(RECORDS SHOWN)

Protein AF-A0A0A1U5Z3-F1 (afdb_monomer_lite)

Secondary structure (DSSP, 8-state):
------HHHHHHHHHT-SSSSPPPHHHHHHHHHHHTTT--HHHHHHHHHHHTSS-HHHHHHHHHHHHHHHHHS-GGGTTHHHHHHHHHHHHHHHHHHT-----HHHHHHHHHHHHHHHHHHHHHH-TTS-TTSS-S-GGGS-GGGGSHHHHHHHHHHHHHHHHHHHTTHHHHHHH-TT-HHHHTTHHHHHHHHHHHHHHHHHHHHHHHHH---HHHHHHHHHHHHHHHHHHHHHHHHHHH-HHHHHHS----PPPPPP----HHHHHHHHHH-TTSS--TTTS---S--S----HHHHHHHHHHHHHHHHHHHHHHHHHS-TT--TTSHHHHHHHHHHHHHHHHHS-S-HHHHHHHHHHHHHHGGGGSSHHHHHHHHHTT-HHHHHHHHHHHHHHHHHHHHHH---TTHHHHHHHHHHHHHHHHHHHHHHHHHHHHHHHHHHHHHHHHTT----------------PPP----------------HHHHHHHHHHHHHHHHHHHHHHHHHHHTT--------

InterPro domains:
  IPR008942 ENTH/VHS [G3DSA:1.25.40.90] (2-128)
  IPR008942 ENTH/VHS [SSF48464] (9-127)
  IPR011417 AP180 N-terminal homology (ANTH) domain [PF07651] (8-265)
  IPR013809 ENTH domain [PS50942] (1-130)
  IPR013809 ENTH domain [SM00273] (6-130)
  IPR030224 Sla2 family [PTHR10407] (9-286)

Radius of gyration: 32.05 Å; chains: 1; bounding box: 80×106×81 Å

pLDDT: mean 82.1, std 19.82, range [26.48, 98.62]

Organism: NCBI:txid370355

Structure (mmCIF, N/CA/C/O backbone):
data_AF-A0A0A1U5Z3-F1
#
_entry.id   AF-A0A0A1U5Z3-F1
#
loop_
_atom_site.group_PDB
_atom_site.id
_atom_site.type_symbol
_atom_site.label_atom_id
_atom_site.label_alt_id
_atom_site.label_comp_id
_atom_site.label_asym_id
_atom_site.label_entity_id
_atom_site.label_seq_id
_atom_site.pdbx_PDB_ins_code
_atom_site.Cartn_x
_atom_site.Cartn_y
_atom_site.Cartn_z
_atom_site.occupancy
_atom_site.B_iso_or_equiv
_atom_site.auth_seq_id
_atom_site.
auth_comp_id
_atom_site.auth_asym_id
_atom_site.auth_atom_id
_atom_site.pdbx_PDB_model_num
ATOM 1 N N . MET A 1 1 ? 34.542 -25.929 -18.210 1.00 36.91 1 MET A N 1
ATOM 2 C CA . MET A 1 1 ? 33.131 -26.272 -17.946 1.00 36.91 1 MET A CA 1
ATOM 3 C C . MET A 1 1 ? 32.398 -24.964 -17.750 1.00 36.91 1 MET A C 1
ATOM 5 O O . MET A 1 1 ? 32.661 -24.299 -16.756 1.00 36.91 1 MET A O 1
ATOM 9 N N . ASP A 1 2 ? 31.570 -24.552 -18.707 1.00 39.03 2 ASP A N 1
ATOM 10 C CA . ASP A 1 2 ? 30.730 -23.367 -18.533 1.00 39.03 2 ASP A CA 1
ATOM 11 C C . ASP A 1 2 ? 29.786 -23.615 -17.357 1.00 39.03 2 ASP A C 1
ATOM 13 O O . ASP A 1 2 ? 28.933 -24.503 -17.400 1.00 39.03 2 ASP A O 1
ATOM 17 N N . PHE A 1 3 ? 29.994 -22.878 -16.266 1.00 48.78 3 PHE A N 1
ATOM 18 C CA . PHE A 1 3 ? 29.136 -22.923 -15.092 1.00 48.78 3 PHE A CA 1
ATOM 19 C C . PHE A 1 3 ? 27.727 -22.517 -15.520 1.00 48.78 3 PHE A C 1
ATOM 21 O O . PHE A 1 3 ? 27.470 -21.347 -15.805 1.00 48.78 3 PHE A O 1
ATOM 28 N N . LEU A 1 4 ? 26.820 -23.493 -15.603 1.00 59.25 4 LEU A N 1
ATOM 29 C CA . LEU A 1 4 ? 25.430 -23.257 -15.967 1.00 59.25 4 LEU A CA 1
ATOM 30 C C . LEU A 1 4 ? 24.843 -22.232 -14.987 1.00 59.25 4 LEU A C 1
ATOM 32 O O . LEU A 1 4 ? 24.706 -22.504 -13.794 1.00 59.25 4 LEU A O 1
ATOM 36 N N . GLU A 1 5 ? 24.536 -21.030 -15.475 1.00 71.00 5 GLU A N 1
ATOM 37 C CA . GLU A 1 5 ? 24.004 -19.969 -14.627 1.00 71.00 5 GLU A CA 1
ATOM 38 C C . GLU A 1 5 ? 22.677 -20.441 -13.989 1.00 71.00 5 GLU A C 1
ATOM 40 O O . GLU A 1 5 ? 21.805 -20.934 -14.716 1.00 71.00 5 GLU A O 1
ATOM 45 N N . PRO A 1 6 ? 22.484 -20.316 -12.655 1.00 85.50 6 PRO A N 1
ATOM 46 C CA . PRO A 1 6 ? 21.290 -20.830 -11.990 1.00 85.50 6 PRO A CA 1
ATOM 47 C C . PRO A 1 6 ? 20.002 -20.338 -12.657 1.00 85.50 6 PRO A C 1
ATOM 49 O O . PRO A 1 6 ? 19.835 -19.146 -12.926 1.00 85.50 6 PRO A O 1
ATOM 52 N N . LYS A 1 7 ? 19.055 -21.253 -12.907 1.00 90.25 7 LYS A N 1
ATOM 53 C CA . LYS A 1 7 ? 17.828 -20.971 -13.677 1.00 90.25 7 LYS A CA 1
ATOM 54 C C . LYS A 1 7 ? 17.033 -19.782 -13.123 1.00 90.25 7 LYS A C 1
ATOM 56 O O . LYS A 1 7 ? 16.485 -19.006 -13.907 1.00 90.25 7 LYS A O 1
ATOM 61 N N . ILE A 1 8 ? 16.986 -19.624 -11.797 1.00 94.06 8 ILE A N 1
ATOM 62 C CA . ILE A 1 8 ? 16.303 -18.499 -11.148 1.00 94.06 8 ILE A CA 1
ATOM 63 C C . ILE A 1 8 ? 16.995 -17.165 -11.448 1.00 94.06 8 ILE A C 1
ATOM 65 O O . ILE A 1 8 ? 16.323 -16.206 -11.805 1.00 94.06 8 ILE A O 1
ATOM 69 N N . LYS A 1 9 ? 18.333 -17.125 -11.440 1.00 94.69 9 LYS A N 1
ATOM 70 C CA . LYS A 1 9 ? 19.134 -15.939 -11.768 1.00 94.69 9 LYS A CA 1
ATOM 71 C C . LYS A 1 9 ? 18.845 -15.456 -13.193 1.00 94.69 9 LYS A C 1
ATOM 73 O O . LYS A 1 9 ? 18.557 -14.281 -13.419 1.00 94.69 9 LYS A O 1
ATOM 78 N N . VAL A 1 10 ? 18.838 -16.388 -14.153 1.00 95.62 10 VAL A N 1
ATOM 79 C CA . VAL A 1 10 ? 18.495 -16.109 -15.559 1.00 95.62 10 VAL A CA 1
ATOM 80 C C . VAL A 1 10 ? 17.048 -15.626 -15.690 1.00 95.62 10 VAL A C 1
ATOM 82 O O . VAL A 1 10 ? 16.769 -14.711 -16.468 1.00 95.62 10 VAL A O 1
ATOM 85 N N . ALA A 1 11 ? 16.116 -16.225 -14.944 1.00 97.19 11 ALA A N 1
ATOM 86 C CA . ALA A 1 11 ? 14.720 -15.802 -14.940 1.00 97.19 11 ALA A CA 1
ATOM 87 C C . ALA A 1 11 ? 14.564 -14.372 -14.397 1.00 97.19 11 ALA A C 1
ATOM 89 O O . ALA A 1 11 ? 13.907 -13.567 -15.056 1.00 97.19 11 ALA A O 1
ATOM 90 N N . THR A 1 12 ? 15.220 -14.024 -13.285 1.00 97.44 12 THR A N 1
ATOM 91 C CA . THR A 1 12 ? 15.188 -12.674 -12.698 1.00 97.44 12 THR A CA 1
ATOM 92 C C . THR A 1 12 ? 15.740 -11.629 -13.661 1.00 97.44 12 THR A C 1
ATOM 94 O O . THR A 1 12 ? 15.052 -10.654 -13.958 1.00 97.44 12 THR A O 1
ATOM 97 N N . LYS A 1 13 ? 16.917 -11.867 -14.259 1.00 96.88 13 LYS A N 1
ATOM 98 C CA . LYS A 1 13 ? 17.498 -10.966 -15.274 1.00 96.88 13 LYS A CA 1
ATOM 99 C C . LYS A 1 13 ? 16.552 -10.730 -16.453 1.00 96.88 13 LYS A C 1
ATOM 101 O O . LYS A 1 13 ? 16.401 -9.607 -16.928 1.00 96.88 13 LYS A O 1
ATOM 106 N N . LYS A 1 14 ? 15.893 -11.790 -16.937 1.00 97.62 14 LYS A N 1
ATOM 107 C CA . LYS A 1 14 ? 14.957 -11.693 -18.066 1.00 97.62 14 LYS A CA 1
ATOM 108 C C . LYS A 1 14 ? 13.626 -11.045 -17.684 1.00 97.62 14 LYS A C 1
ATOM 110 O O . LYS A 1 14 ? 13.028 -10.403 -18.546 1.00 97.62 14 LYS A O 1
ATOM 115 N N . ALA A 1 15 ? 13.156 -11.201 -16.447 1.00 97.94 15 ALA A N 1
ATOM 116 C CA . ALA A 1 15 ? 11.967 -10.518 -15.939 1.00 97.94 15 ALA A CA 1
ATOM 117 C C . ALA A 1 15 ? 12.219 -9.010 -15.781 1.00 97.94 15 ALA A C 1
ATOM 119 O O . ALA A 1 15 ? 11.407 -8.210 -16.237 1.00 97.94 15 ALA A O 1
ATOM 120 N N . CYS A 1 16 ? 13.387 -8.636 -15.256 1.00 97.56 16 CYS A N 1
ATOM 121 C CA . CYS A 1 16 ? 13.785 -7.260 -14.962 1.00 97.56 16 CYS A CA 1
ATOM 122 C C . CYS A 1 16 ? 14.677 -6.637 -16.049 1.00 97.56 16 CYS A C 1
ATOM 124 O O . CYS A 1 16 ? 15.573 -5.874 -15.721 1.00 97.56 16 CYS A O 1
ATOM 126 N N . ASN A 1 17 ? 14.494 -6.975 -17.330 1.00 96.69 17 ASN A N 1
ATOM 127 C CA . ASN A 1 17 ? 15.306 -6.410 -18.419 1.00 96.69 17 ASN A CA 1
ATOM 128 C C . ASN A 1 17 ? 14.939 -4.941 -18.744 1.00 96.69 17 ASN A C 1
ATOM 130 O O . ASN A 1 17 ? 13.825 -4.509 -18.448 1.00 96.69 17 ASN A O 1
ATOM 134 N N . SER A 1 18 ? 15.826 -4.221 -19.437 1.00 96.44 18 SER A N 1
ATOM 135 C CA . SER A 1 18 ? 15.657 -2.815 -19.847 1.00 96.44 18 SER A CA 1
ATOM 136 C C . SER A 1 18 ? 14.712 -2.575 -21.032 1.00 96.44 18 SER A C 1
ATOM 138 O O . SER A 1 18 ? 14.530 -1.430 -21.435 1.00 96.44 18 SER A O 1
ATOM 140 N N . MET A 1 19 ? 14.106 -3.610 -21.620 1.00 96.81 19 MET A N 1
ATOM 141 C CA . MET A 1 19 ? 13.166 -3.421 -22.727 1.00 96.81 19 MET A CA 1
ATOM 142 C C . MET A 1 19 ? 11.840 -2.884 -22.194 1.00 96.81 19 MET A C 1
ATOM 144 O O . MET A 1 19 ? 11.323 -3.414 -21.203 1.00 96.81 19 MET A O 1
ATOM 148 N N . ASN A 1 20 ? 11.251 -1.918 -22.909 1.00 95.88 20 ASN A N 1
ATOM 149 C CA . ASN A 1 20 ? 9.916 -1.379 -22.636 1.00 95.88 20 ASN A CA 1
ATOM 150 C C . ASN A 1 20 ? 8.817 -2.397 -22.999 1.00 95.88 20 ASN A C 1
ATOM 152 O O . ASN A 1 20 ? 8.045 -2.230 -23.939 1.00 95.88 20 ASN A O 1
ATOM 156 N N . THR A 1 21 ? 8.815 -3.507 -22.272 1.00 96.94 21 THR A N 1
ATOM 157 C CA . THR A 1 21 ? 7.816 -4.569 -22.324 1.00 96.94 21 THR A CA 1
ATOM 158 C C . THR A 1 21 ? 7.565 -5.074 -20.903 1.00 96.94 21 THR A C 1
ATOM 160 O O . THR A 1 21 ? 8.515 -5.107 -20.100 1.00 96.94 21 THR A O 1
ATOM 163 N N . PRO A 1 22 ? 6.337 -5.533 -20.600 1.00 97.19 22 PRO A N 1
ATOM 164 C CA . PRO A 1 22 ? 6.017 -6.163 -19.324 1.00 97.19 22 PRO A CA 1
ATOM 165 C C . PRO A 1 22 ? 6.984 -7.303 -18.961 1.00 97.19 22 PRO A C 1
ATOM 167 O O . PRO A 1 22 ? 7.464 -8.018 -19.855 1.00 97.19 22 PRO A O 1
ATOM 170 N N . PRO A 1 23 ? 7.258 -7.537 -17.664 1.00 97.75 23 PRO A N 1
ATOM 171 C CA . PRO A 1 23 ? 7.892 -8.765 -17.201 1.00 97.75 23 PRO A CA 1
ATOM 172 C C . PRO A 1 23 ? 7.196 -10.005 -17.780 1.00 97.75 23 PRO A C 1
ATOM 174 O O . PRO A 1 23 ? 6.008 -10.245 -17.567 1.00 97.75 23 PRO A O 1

(End RECORDS SHOWN)

PROBLEM DETAILS:
Looking at the data above, return every line from the one with "ATOM 18 C CA" down to the one with "ATOM 29 C CA", exactly and inclusively.

TASK SOLUTION:
ATOM 18 C CA . PHE A 1 3 ? 29.136 -22.923 -15.092 1.00 48.78 3 PHE A CA 1
ATOM 19 C C . PHE A 1 3 ? 27.727 -22.517 -15.520 1.00 48.78 3 PHE A C 1
ATOM 21 O O . PHE A 1 3 ? 27.470 -21.347 -15.805 1.00 48.78 3 PHE A O 1
ATOM 28 N N . LEU A 1 4 ? 26.820 -23.493 -15.603 1.00 59.25 4 LEU A N 1
ATOM 29 C CA . LEU A 1 4 ? 25.430 -23.257 -15.967 1.00 59.25 4 LEU A CA 1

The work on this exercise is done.